19. A method of producing at least one of elongate metal strands and fibres with a crucible, the method comprising the steps of: directing molten metal through a nozzle having a nozzle direction in a deposition direction at a regulated pressure difference between the inside and the outside of the crucible; depositing said molten metal from said nozzle on a rotating planar surface having an axis of rotation; entraining said molten metal in one plane about said axis of rotation via said rotating planar surface to form the at least one of elongate metal strands and fibres, wherein said rotating surface is aligned at an alignment angle with regard to the deposition direction during the entraining of the molten metal; cooling said elongate metal strands to form solidified metal strands; and guiding said metal strands to collecting means to collect the solidified metal strands formed on the rotating planar surface.

20. The method according to claim 19, wherein the rotating planar surface is arranged perpendicular to the deposition direction during said steps of entraining and cooling said molten metal, and wherein the rotating planar surface comprises a circular, oval, quadratic, rectangular or triangular shape.

21. The method according to claim 19, wherein the alignment angle of the rotating planar surface is selected to lie in the range of 90° to 1° with respect to the deposition direction and/or the nozzle direction is selected to lie in the range of 0° to 90° with respect to the rotating planar surface.

22. The method according to claim 19, wherein a spacing between a nozzle opening of the nozzle and the rotating planar surface is at least 10 μm.

23. The method according to claim 19, wherein the moving surface is a base interface of a rotating wheel.

24. The method according to claim 19, wherein the axis of rotation is perpendicular to the rotating planar surface when the rotating planar surface is designed as a base interface of a rotating wheel.
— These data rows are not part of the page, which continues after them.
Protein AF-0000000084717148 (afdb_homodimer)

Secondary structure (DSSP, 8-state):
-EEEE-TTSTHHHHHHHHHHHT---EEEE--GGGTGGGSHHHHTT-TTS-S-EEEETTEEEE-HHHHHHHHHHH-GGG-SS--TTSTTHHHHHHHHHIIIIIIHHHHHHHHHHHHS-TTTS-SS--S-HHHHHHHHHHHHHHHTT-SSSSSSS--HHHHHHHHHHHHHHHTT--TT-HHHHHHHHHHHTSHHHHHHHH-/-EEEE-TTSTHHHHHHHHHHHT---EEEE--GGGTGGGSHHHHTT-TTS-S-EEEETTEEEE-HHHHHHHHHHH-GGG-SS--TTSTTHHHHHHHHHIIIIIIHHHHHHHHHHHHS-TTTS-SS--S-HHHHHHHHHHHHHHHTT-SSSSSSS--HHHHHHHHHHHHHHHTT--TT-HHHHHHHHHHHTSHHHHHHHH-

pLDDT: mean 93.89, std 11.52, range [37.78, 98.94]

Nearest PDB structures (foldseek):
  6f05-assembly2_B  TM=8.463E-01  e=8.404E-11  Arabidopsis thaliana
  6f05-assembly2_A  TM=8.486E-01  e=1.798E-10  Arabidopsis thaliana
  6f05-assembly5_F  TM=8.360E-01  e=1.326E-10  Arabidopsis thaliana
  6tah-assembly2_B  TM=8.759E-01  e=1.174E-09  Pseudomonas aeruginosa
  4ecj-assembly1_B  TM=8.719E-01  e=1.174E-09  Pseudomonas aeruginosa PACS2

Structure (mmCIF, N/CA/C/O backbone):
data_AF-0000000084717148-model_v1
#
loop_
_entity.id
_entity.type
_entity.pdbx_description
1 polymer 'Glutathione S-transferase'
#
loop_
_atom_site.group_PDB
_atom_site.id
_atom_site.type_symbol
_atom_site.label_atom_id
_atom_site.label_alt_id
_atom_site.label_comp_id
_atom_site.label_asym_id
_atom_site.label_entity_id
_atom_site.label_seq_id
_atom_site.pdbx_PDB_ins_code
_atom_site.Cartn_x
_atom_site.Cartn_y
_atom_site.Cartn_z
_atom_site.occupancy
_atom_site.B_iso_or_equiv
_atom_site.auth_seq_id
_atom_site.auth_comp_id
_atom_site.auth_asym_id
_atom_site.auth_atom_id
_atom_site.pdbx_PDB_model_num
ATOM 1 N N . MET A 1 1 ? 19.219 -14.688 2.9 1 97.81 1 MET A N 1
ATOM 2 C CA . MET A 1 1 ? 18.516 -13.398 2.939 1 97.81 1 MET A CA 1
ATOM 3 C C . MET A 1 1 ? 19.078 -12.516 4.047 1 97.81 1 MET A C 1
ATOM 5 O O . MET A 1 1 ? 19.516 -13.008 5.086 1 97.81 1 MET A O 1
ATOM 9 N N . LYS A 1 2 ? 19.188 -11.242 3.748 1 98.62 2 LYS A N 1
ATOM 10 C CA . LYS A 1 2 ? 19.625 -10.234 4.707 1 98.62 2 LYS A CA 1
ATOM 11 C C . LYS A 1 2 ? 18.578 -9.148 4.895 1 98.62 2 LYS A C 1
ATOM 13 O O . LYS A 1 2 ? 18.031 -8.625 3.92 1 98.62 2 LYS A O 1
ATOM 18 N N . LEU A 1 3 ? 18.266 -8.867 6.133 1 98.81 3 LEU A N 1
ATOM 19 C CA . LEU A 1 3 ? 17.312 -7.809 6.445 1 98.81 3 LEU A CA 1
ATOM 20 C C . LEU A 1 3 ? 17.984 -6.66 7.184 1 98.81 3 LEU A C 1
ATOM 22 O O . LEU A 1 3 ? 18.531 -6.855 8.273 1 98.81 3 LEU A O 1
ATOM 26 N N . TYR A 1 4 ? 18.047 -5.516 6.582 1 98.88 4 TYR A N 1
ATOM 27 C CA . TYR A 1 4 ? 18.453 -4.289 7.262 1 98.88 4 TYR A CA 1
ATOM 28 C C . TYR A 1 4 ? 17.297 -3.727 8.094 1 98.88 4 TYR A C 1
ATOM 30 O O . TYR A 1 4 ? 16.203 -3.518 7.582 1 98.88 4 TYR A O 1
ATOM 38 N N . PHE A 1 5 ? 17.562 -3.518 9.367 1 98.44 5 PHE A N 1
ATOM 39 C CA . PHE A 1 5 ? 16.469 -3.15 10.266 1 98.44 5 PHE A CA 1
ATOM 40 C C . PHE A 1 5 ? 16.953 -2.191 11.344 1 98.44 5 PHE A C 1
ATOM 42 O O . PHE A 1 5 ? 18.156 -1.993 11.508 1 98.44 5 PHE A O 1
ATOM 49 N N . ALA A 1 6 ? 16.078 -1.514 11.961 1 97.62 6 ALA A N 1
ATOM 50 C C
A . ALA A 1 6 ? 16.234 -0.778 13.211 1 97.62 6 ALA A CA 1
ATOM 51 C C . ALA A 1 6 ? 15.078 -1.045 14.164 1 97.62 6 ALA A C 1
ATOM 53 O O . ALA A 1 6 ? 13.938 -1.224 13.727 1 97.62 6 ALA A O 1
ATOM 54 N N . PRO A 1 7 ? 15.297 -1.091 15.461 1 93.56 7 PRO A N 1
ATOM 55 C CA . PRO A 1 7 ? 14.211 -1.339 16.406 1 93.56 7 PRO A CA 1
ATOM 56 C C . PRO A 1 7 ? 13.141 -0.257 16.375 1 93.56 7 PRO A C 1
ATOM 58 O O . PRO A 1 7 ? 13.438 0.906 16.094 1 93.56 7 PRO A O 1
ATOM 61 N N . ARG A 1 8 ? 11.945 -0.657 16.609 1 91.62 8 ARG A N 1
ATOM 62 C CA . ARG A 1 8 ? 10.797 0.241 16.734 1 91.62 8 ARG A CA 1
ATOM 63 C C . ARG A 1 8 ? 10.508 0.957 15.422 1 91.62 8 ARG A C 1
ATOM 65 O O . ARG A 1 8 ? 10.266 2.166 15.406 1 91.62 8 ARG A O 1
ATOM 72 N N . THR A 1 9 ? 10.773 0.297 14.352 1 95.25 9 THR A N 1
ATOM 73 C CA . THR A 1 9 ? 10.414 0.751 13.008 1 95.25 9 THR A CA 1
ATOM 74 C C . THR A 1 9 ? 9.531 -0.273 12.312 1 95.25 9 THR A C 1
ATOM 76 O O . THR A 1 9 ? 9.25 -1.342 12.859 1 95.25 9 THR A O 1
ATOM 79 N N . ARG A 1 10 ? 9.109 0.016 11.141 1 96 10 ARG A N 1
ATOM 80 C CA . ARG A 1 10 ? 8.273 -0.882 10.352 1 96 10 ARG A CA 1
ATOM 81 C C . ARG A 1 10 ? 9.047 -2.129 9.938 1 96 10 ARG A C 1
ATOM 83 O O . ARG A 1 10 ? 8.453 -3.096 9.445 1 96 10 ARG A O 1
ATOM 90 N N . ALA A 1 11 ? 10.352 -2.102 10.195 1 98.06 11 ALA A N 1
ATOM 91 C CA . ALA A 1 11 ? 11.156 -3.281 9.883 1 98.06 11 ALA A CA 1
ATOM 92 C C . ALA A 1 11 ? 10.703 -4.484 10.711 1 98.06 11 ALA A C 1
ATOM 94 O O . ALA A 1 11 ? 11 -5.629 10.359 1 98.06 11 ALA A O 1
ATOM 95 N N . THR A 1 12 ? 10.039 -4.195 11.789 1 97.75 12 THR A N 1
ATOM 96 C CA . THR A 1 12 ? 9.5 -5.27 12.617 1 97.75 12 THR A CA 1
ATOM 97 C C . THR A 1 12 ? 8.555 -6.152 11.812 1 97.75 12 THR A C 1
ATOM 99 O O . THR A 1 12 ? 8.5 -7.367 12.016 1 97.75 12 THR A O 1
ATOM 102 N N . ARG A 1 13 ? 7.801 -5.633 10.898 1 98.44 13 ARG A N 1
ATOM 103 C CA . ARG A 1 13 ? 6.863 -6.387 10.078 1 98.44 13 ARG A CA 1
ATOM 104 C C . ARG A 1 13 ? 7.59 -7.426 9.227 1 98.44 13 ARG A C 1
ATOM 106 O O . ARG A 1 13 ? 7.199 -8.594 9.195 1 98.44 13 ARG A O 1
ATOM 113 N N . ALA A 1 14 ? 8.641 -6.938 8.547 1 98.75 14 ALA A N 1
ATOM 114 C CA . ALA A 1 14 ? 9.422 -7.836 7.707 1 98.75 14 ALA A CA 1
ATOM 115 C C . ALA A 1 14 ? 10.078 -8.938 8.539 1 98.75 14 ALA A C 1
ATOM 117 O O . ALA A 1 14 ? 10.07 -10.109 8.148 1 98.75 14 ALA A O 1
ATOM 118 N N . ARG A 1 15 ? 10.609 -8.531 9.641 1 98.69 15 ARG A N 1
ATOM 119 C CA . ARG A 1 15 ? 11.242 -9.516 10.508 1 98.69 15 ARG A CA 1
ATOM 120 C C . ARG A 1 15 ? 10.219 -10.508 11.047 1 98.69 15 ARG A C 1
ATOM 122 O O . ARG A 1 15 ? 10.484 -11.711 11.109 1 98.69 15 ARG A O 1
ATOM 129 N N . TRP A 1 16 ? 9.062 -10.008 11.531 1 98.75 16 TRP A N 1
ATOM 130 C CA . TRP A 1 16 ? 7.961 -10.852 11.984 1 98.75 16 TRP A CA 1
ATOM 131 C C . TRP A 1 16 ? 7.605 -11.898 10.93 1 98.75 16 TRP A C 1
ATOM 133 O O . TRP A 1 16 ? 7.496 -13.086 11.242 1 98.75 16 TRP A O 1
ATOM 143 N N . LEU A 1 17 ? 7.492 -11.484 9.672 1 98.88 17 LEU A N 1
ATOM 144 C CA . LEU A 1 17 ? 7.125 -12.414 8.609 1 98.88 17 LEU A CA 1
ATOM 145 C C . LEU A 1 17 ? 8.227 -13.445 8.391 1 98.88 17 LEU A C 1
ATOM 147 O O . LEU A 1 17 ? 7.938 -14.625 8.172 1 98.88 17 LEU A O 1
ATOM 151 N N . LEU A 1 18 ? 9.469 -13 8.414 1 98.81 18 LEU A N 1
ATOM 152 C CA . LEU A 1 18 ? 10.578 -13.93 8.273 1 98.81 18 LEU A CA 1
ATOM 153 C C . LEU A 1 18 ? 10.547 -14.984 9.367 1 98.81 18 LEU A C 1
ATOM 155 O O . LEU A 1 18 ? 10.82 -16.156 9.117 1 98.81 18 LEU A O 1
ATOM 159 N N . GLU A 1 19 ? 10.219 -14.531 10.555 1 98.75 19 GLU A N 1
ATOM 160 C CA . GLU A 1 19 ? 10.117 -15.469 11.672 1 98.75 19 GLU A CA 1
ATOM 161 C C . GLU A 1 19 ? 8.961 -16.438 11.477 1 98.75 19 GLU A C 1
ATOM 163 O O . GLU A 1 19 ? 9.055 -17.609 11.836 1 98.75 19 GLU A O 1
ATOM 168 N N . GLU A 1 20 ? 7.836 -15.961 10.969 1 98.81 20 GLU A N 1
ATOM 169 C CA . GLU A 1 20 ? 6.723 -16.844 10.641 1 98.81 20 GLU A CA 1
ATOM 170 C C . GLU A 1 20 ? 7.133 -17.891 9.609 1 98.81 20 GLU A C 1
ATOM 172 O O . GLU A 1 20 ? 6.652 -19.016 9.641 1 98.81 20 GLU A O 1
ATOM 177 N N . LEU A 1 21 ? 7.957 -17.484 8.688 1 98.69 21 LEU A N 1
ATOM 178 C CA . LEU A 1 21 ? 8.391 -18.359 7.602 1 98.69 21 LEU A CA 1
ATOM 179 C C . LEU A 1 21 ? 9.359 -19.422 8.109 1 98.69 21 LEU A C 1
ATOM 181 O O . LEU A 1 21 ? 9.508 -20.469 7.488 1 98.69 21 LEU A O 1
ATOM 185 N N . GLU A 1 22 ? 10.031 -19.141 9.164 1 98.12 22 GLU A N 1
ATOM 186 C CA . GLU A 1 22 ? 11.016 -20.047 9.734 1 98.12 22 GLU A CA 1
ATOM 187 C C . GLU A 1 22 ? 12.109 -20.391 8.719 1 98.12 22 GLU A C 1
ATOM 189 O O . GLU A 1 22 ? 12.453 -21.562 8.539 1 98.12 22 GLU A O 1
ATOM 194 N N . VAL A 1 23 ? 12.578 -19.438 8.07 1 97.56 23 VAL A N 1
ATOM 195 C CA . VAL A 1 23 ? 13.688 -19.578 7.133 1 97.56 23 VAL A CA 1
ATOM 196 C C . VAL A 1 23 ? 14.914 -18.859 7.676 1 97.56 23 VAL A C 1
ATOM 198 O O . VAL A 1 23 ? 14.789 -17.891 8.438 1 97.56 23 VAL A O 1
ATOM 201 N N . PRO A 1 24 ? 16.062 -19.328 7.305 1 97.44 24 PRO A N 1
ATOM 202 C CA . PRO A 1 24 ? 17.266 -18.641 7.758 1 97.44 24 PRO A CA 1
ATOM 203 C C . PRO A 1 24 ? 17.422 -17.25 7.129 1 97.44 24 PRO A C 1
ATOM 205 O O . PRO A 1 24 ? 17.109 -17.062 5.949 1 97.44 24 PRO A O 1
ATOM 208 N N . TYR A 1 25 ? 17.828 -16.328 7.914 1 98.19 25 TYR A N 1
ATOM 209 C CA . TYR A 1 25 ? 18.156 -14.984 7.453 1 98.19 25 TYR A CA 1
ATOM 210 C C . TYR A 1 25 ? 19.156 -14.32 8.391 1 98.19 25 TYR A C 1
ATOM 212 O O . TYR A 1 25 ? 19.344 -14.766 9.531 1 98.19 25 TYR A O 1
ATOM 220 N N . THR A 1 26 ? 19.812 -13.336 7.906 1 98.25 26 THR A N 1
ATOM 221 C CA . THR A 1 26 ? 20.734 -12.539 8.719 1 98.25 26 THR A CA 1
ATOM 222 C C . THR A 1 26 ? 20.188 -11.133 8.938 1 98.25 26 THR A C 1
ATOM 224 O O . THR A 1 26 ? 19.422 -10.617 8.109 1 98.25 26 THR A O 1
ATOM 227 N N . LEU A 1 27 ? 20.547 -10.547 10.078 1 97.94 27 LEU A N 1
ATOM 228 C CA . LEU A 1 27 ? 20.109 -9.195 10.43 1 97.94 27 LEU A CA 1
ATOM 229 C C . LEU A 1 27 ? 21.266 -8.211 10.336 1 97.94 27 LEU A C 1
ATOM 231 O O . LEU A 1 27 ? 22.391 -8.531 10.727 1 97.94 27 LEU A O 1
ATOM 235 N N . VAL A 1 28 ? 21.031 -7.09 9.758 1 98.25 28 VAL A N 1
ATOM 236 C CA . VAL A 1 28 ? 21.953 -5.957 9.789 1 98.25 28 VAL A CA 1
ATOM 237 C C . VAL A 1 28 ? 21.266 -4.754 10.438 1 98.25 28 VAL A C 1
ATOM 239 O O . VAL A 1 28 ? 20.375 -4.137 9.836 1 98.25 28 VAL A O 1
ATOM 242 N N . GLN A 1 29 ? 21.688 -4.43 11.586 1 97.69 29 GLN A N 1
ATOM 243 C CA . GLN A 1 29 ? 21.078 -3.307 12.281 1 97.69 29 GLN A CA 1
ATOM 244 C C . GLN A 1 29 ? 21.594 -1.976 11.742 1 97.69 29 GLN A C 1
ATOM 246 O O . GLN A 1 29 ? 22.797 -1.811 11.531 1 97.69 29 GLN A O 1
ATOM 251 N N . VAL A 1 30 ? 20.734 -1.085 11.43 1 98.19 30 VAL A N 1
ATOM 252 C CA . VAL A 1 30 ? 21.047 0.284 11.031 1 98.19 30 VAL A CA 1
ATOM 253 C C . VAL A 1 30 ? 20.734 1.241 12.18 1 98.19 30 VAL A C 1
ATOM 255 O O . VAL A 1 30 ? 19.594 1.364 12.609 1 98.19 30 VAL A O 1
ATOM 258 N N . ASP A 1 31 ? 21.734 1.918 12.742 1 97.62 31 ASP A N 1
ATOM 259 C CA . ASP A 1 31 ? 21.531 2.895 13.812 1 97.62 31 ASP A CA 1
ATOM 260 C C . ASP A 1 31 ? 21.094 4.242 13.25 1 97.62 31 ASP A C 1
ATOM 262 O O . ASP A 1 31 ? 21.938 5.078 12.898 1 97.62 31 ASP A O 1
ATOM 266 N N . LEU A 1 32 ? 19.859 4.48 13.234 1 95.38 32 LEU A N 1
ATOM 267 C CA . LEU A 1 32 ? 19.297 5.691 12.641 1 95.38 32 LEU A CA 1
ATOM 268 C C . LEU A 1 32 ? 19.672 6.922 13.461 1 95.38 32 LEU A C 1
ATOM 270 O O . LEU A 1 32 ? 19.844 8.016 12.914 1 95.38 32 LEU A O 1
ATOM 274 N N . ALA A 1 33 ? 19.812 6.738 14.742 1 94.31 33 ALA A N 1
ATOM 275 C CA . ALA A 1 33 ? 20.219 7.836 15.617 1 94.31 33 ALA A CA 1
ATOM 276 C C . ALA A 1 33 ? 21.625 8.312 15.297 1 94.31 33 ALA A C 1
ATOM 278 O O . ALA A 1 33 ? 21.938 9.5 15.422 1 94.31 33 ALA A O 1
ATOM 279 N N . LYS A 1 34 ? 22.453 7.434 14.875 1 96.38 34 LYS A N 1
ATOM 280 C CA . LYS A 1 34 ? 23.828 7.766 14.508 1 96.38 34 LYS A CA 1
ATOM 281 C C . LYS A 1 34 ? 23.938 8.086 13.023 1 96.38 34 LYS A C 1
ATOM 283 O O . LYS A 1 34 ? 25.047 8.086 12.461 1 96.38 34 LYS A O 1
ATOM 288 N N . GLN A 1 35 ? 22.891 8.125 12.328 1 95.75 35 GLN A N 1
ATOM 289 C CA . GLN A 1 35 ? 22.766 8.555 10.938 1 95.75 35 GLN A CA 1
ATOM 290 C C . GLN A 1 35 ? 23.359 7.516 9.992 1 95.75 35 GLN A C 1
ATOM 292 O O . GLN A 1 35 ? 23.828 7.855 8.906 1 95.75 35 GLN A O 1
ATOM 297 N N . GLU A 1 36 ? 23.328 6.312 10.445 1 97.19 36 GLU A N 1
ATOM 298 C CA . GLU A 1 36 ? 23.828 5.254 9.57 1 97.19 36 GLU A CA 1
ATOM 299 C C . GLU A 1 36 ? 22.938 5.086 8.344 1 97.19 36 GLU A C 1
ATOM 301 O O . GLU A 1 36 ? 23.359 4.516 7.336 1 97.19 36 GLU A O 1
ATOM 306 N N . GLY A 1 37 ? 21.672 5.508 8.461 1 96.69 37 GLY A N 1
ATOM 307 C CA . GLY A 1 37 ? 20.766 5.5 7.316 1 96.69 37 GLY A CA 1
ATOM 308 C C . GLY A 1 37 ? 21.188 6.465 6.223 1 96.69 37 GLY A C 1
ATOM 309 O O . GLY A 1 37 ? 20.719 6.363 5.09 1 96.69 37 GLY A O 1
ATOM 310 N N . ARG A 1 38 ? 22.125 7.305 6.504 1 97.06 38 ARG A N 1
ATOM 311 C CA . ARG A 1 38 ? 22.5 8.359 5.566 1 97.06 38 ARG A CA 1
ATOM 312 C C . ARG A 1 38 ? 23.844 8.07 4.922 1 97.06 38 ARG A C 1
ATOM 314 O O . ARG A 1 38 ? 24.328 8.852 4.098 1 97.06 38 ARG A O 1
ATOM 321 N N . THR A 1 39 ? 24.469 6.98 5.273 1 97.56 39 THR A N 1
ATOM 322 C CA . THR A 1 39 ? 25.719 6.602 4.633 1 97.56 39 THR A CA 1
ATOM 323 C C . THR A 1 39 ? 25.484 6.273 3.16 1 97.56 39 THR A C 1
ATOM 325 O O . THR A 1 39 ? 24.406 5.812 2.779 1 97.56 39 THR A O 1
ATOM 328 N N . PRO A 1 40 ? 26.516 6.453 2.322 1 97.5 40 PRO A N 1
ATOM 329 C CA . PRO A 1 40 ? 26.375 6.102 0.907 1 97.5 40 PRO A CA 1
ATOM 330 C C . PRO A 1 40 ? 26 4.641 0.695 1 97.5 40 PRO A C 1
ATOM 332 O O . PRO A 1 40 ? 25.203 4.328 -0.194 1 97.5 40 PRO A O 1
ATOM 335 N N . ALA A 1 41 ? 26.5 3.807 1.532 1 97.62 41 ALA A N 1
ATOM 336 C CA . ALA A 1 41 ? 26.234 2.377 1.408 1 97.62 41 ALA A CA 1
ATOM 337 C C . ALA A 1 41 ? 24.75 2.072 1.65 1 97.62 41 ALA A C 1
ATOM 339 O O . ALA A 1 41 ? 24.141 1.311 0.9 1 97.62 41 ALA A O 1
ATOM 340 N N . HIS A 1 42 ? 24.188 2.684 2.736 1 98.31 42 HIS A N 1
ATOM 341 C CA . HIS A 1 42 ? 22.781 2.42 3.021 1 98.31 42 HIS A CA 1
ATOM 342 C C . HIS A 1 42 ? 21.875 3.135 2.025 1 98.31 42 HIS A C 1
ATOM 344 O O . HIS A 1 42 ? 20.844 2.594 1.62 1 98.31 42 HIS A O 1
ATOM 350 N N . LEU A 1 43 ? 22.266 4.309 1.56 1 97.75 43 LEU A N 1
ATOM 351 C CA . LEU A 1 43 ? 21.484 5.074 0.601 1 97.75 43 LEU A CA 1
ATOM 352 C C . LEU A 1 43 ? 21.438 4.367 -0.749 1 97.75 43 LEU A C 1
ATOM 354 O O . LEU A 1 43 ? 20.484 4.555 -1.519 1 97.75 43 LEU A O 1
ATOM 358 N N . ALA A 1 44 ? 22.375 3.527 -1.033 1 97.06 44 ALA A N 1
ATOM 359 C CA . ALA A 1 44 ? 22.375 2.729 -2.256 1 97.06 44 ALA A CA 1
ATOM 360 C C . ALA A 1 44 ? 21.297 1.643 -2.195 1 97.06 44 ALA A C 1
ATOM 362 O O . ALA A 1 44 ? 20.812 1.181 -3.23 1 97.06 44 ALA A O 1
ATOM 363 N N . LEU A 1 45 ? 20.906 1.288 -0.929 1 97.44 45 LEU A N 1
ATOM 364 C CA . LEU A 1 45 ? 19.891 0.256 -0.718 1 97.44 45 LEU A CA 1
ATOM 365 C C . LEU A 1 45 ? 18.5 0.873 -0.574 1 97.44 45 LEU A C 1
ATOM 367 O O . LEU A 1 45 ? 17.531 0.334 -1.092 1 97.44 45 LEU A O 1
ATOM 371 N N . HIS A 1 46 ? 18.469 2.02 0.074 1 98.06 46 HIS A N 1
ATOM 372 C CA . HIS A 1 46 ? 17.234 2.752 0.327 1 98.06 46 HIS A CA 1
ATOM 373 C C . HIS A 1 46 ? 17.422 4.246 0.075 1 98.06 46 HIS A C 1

25. The method according to claim 19, wherein the deposition position of the nozzle relative to the rotating planar surface is adjusted, while an orientation of the nozzle is of any direction.

26. The method according to claim 19, wherein the rotating planar surface is cooled.

27. An apparatus for producing elongate metal strands and fibres, the apparatus comprising: a rotating planar surface, at least one nozzle having a nozzle direction and a nozzle opening for directing molten metal in a deposition direction onto the rotating planar surface, the rotating planar surface being configured to move under an alignment angle with respect to said deposition direction to entrain and cool the molten metal in one plane via said movement of the rotating planar surface to form solidified elongate metal strands at said rotating planar surface, and collecting means configured to collect the solidified strands of metal formed on the rotating planar surface and separated from the rotating planar surface by a force generated by the movement of the rotating planar surface.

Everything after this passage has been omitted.